Extracted records:
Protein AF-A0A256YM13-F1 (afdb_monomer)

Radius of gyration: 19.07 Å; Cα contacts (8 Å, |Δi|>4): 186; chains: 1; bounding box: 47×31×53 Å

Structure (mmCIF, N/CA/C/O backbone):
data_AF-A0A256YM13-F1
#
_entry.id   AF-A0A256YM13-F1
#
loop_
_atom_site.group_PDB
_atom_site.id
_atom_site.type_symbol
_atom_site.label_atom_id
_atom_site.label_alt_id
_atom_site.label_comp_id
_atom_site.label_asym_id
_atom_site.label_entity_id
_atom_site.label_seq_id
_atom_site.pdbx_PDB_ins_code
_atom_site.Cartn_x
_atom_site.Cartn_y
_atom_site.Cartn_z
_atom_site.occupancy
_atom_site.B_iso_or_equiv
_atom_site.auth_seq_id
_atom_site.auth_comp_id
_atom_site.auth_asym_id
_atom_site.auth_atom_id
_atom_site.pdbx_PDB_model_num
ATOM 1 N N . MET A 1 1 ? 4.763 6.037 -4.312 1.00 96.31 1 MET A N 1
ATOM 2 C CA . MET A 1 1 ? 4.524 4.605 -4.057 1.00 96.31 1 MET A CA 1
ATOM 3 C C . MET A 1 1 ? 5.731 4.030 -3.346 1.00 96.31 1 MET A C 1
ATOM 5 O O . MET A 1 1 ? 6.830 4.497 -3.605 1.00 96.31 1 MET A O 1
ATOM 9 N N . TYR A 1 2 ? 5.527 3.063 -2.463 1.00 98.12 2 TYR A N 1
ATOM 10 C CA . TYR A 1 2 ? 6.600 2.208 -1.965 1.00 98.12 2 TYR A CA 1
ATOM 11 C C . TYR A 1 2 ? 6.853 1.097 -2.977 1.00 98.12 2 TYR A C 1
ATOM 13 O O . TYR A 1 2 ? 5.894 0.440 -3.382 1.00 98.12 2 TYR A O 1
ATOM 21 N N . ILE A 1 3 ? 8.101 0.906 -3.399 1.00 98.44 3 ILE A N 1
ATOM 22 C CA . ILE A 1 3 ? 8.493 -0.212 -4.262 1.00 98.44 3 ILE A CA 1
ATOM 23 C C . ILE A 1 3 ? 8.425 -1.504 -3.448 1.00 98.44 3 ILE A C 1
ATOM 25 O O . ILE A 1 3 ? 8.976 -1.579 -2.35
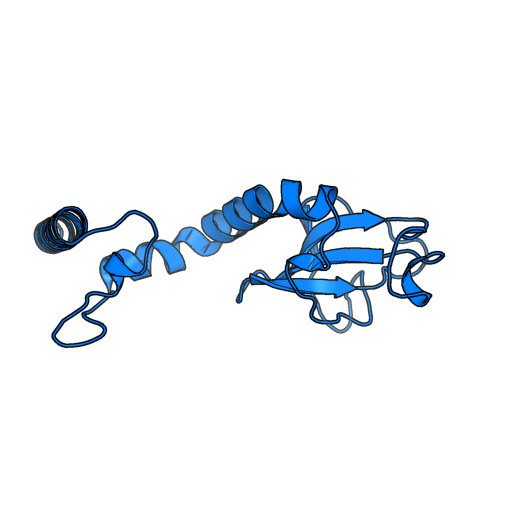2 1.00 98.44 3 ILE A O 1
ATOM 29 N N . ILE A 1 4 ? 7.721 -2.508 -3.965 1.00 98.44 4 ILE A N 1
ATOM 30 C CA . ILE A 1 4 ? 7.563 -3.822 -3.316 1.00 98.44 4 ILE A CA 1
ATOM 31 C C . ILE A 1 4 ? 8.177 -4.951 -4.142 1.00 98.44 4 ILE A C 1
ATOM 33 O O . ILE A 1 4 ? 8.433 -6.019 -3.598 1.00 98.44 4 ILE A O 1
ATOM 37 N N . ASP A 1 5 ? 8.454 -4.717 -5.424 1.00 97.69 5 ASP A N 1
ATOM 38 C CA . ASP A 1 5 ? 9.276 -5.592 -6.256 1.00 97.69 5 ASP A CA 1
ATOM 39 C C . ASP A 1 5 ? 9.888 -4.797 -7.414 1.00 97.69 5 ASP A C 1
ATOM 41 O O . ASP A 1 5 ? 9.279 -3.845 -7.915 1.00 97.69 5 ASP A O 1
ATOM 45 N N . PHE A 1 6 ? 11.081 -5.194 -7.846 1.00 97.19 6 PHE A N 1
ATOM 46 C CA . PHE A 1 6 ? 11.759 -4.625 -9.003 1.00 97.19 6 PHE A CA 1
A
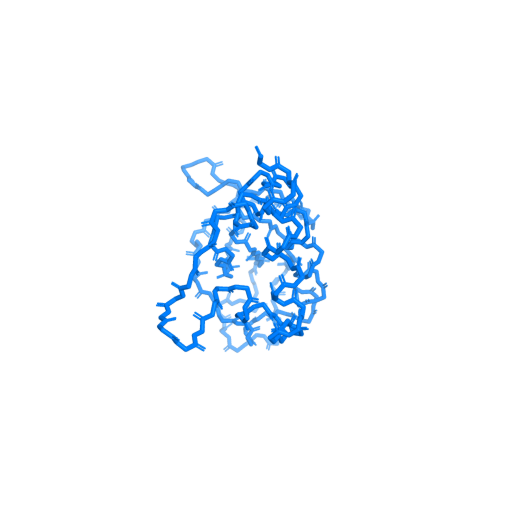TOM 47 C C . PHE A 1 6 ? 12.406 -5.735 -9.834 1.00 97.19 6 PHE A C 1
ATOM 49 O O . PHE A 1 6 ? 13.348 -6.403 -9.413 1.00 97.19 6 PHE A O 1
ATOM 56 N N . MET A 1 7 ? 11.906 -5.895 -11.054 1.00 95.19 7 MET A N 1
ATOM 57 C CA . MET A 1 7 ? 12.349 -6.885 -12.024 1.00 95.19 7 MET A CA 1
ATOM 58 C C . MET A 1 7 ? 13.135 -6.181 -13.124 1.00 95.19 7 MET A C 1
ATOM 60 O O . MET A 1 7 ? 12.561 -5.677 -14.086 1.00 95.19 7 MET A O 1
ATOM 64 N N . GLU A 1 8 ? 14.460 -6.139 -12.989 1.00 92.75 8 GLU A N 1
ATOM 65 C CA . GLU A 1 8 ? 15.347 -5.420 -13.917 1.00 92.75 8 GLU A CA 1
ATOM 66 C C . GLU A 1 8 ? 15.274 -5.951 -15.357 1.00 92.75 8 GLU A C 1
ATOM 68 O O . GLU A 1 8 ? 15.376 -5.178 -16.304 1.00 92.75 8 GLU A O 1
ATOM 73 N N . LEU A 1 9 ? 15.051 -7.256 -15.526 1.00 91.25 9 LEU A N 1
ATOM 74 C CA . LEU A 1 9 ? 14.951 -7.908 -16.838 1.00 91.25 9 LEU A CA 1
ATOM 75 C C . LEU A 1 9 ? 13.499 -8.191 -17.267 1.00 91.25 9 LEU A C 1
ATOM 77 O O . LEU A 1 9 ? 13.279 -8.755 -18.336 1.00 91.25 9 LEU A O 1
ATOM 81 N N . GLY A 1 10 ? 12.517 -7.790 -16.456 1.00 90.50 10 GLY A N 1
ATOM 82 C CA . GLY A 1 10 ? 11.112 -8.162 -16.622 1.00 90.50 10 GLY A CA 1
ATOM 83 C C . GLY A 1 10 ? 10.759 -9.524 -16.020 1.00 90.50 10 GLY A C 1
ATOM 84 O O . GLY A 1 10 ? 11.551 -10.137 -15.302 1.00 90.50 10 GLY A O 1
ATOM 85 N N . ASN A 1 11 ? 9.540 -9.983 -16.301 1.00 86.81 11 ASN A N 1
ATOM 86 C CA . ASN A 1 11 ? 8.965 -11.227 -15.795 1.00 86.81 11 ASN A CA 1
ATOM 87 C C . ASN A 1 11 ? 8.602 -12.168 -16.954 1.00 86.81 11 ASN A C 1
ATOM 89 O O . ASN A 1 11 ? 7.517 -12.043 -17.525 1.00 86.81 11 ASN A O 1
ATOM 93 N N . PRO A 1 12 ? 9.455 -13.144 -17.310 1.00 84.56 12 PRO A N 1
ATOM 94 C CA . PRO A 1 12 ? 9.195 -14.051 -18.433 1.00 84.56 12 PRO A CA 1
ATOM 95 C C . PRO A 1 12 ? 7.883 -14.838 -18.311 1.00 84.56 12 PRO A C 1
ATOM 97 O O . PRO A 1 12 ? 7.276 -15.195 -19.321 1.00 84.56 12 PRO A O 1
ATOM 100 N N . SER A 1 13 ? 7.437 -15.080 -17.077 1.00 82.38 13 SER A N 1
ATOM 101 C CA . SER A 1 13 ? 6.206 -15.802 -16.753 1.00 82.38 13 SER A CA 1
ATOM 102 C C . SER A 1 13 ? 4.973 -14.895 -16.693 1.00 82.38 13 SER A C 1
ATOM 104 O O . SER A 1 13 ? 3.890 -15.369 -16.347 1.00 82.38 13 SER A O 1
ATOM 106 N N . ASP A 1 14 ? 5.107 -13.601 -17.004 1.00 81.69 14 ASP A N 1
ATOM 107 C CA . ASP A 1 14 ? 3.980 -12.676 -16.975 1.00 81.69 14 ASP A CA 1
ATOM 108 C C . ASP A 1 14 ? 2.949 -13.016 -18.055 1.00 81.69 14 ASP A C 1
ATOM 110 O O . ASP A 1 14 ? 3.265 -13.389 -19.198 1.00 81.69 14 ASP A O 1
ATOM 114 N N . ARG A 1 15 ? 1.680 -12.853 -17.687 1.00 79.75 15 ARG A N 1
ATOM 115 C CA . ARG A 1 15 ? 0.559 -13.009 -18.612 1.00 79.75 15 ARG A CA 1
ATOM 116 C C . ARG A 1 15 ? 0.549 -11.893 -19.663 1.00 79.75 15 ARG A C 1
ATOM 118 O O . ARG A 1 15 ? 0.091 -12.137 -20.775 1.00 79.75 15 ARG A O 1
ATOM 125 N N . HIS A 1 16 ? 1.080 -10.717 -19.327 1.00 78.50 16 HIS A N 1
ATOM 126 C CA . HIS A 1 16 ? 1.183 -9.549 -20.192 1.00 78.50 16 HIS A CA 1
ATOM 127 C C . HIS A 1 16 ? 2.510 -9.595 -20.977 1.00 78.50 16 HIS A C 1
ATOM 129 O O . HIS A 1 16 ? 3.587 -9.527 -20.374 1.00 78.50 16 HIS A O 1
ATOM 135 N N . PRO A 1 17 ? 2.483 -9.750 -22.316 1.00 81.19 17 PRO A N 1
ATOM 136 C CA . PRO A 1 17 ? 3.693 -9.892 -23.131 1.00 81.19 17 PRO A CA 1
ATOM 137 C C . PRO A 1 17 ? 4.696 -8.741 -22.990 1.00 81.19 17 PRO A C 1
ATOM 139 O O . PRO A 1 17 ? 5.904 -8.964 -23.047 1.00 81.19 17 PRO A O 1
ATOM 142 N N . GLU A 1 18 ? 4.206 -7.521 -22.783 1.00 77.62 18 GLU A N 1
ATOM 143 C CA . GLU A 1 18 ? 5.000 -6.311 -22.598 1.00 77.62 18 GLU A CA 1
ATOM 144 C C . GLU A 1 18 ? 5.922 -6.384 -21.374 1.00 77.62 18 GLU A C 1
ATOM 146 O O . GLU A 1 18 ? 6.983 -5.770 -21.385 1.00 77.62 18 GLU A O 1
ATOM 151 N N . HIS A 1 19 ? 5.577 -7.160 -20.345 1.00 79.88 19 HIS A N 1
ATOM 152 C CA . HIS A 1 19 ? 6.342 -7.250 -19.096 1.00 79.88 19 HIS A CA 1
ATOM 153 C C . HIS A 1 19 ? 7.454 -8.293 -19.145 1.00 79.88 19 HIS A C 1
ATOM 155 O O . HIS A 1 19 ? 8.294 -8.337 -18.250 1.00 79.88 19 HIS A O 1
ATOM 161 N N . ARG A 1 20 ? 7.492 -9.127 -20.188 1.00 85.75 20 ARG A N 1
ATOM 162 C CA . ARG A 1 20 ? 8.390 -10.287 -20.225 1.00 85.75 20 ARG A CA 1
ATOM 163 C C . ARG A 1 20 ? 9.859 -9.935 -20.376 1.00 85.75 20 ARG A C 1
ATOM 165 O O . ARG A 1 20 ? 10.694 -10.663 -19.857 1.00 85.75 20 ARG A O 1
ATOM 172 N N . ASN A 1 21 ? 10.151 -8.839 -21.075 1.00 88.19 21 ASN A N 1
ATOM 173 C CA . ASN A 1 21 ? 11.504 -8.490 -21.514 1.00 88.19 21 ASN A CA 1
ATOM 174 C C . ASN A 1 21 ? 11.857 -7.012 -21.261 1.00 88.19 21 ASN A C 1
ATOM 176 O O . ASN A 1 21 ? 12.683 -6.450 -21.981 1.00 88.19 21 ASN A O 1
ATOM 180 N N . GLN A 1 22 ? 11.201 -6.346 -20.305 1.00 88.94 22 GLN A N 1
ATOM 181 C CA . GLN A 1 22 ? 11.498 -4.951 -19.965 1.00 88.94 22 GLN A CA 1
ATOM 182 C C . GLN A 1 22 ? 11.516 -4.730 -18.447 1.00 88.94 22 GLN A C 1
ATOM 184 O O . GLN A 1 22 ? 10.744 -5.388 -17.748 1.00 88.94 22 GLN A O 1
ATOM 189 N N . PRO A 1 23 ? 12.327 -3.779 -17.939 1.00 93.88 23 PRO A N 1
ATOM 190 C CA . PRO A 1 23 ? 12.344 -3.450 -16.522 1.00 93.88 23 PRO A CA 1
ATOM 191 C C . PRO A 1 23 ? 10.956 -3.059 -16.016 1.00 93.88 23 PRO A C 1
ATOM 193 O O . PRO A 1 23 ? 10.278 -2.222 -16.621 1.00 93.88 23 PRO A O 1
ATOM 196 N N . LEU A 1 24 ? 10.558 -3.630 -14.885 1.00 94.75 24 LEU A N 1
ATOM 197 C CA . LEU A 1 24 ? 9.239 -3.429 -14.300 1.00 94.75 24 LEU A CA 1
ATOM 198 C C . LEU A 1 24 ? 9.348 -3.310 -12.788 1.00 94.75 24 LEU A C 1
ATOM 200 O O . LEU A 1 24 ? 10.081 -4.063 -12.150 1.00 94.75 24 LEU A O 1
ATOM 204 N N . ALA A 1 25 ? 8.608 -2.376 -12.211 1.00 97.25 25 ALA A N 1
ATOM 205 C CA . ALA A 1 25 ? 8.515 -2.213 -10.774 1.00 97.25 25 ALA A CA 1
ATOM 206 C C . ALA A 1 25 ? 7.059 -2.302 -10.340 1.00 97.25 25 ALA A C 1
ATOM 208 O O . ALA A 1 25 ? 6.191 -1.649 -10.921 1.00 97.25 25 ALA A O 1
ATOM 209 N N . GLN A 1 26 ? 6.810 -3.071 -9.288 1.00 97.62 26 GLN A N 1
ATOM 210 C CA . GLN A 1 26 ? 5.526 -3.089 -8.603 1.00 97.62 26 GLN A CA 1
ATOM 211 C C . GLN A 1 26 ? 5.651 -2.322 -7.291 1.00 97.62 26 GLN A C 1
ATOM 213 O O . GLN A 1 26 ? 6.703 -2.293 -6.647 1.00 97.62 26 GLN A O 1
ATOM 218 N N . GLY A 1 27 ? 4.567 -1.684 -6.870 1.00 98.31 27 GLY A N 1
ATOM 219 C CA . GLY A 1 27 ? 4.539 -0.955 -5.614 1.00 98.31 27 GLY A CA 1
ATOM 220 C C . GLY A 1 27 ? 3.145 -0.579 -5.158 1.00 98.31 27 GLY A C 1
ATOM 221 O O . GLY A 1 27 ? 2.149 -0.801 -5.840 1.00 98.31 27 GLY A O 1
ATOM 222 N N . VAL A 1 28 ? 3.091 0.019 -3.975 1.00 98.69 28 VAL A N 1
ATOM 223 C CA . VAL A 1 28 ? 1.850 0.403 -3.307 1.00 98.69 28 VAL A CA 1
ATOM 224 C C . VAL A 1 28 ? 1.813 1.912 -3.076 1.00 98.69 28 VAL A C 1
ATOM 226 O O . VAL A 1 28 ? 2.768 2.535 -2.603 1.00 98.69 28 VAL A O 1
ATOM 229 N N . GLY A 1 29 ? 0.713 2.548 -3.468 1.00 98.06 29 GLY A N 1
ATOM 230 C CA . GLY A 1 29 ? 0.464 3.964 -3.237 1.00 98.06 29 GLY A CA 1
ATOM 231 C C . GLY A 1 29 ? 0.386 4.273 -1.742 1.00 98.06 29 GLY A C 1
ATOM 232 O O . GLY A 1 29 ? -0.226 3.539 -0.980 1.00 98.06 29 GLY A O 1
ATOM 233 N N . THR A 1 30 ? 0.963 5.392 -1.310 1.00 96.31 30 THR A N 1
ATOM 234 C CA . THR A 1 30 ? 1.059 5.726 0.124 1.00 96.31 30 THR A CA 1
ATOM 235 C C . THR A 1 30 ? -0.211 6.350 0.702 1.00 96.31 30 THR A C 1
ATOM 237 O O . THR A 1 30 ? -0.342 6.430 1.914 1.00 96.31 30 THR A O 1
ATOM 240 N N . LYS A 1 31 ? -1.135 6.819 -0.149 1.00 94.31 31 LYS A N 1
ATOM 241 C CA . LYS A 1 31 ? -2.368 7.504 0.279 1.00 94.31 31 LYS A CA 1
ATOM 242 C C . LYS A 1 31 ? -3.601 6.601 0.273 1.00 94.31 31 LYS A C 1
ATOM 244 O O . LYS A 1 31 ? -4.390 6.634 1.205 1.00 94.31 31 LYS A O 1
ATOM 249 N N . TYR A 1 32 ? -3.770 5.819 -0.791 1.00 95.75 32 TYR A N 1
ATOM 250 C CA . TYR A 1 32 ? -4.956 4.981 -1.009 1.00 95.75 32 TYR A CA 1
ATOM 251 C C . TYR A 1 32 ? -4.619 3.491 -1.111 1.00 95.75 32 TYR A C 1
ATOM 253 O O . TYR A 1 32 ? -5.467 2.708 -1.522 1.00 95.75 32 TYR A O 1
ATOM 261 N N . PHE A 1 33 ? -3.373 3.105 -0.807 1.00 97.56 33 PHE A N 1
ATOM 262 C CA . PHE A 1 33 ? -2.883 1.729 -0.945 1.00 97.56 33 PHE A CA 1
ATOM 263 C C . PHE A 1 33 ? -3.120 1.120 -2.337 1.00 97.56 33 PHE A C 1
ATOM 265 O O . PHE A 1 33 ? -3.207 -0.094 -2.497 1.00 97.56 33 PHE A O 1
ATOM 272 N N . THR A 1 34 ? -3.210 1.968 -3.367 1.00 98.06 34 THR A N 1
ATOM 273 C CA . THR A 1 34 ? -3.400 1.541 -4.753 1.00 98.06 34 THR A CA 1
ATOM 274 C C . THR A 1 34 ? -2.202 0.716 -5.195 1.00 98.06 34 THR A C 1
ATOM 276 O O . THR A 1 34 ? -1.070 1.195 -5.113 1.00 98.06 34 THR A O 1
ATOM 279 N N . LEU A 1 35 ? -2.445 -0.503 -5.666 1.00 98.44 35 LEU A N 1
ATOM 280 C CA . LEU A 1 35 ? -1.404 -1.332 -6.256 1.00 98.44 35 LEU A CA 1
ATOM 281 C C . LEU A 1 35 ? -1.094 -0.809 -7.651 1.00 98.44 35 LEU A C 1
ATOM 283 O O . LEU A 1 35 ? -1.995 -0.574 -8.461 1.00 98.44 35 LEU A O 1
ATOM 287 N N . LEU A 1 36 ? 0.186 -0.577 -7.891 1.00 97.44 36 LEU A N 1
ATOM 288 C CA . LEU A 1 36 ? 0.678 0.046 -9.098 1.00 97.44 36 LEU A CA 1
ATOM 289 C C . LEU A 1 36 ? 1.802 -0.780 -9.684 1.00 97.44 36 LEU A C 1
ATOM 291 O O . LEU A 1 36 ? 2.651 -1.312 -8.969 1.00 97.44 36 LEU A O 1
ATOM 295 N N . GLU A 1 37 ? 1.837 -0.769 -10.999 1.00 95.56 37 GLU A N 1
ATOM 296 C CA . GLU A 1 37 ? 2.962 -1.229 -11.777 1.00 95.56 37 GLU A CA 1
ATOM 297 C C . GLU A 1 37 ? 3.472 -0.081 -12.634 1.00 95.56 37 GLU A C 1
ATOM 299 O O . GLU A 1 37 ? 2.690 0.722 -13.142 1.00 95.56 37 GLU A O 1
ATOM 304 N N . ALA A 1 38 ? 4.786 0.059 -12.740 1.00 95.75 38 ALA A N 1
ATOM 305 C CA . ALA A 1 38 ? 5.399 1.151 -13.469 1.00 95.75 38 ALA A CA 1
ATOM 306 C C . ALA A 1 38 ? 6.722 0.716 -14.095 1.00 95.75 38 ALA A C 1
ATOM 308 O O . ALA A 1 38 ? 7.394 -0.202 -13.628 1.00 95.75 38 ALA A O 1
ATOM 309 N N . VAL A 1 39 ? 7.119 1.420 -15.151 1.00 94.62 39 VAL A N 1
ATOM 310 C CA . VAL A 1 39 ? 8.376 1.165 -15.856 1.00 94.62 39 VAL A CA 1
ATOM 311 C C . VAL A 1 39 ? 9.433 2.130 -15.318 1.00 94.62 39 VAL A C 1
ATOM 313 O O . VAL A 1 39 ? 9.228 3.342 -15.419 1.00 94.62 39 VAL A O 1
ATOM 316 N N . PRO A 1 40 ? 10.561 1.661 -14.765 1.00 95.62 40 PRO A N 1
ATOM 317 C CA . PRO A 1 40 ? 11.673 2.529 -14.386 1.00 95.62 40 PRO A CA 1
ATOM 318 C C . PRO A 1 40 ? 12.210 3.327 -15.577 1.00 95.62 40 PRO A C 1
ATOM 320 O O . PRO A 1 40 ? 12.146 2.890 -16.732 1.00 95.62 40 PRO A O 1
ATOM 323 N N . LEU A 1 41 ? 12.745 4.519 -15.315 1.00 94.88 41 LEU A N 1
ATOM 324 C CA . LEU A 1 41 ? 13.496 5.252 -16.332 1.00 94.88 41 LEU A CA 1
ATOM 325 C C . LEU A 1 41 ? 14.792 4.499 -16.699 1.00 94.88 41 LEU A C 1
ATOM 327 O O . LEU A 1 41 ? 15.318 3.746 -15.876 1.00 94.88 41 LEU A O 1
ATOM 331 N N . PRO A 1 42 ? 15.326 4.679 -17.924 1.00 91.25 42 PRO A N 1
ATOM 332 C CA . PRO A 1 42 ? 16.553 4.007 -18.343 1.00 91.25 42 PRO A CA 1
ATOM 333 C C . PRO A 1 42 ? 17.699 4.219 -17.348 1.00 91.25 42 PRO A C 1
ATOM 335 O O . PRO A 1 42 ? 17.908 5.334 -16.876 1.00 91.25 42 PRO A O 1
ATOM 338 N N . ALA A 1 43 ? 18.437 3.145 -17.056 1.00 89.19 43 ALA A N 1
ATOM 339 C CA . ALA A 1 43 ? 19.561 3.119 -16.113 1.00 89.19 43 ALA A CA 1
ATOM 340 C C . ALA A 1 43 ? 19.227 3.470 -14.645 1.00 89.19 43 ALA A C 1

■ **TRY IT**
Using the entries above, transcribe every line from the line containing "ATOM 39 C C" through the line containing "ATOM 87 C C". Do not copy pictures.

■ **RESPONSE TO THIS EXERCISE**
ATOM 39 C C . ASP A 1 5 ? 9.888 -4.797 -7.414 1.00 97.69 5 ASP A C 1
ATOM 41 O O . ASP A 1 5 ? 9.279 -3.845 -7.915 1.00 97.69 5 ASP A O 1
ATOM 45 N N . PHE A 1 6 ? 11.081 -5.194 -7.846 1.00 97.19 6 PHE A N 1
ATOM 46 C CA . PHE A 1 6 ? 11.759 -4.625 -9.003 1.00 97.19 6 PHE A CA 1
A
TOM 47 C C . PHE A 1 6 ? 12.406 -5.735 -9.834 1.00 97.19 6 PHE A C 1
ATOM 49 O O . PHE A 1 6 ? 13.348 -6.403 -9.413 1.00 97.19 6 PHE A O 1
ATOM 56 N N . MET A 1 7 ? 11.906 -5.895 -11.054 1.00 95.19 7 MET A N 1
ATOM 57 C CA . MET A 1 7 ? 12.349 -6.885 -12.024 1.00 95.19 7 MET A CA 1
ATOM 58 C C . MET A 1 7 ? 13.135 -6.181 -13.124 1.00 95.19 7 MET A C 1
ATOM 60 O O . MET A 1 7 ? 12.561 -5.677 -14.086 1.00 95.19 7 MET A O 1
ATOM 64 N N . GLU A 1 8 ? 14.460 -6.139 -12.989 1.00 92.75 8 GLU A N 1
ATOM 65 C CA . GLU A 1 8 ? 15.347 -5.420 -13.917 1.00 92.75 8 GLU A CA 1
ATOM 66 C C . GLU A 1 8 ? 15.274 -5.951 -15.357 1.00 92.75 8 GLU A C 1
ATOM 68 O O . GLU A 1 8 ? 15.376 -5.178 -16.304 1.00 92.75 8 GLU A O 1
ATOM 73 N N . LEU A 1 9 ? 15.051 -7.256 -15.526 1.00 91.25 9 LEU A N 1
ATOM 74 C CA . LEU A 1 9 ? 14.951 -7.908 -16.838 1.00 91.25 9 LEU A CA 1
ATOM 75 C C . LEU A 1 9 ? 13.499 -8.191 -17.267 1.00 91.25 9 LEU A C 1
ATOM 77 O O . LEU A 1 9 ? 13.279 -8.755 -18.336 1.00 91.25 9 LEU A O 1
ATOM 81 N N . GLY A 1 10 ? 12.517 -7.790 -16.456 1.00 90.50 10 GLY A N 1
ATOM 82 C CA . GLY A 1 10 ? 11.112 -8.162 -16.622 1.00 90.50 10 GLY A CA 1
ATOM 83 C C . GLY A 1 10 ? 10.759 -9.524 -16.020 1.00 90.50 10 GLY A C 1
ATOM 84 O O . GLY A 1 10 ? 11.551 -10.137 -15.302 1.00 90.50 10 GLY A O 1
ATOM 85 N N . ASN A 1 11 ? 9.540 -9.983 -16.301 1.00 86.81 11 ASN A N 1
ATOM 86 C CA . ASN A 1 11 ? 8.965 -11.227 -15.795 1.00 86.81 11 ASN A CA 1
ATOM 87 C C . ASN A 1 11 ? 8.602 -12.168 -16.954 1.00 86.81 11 ASN A C 1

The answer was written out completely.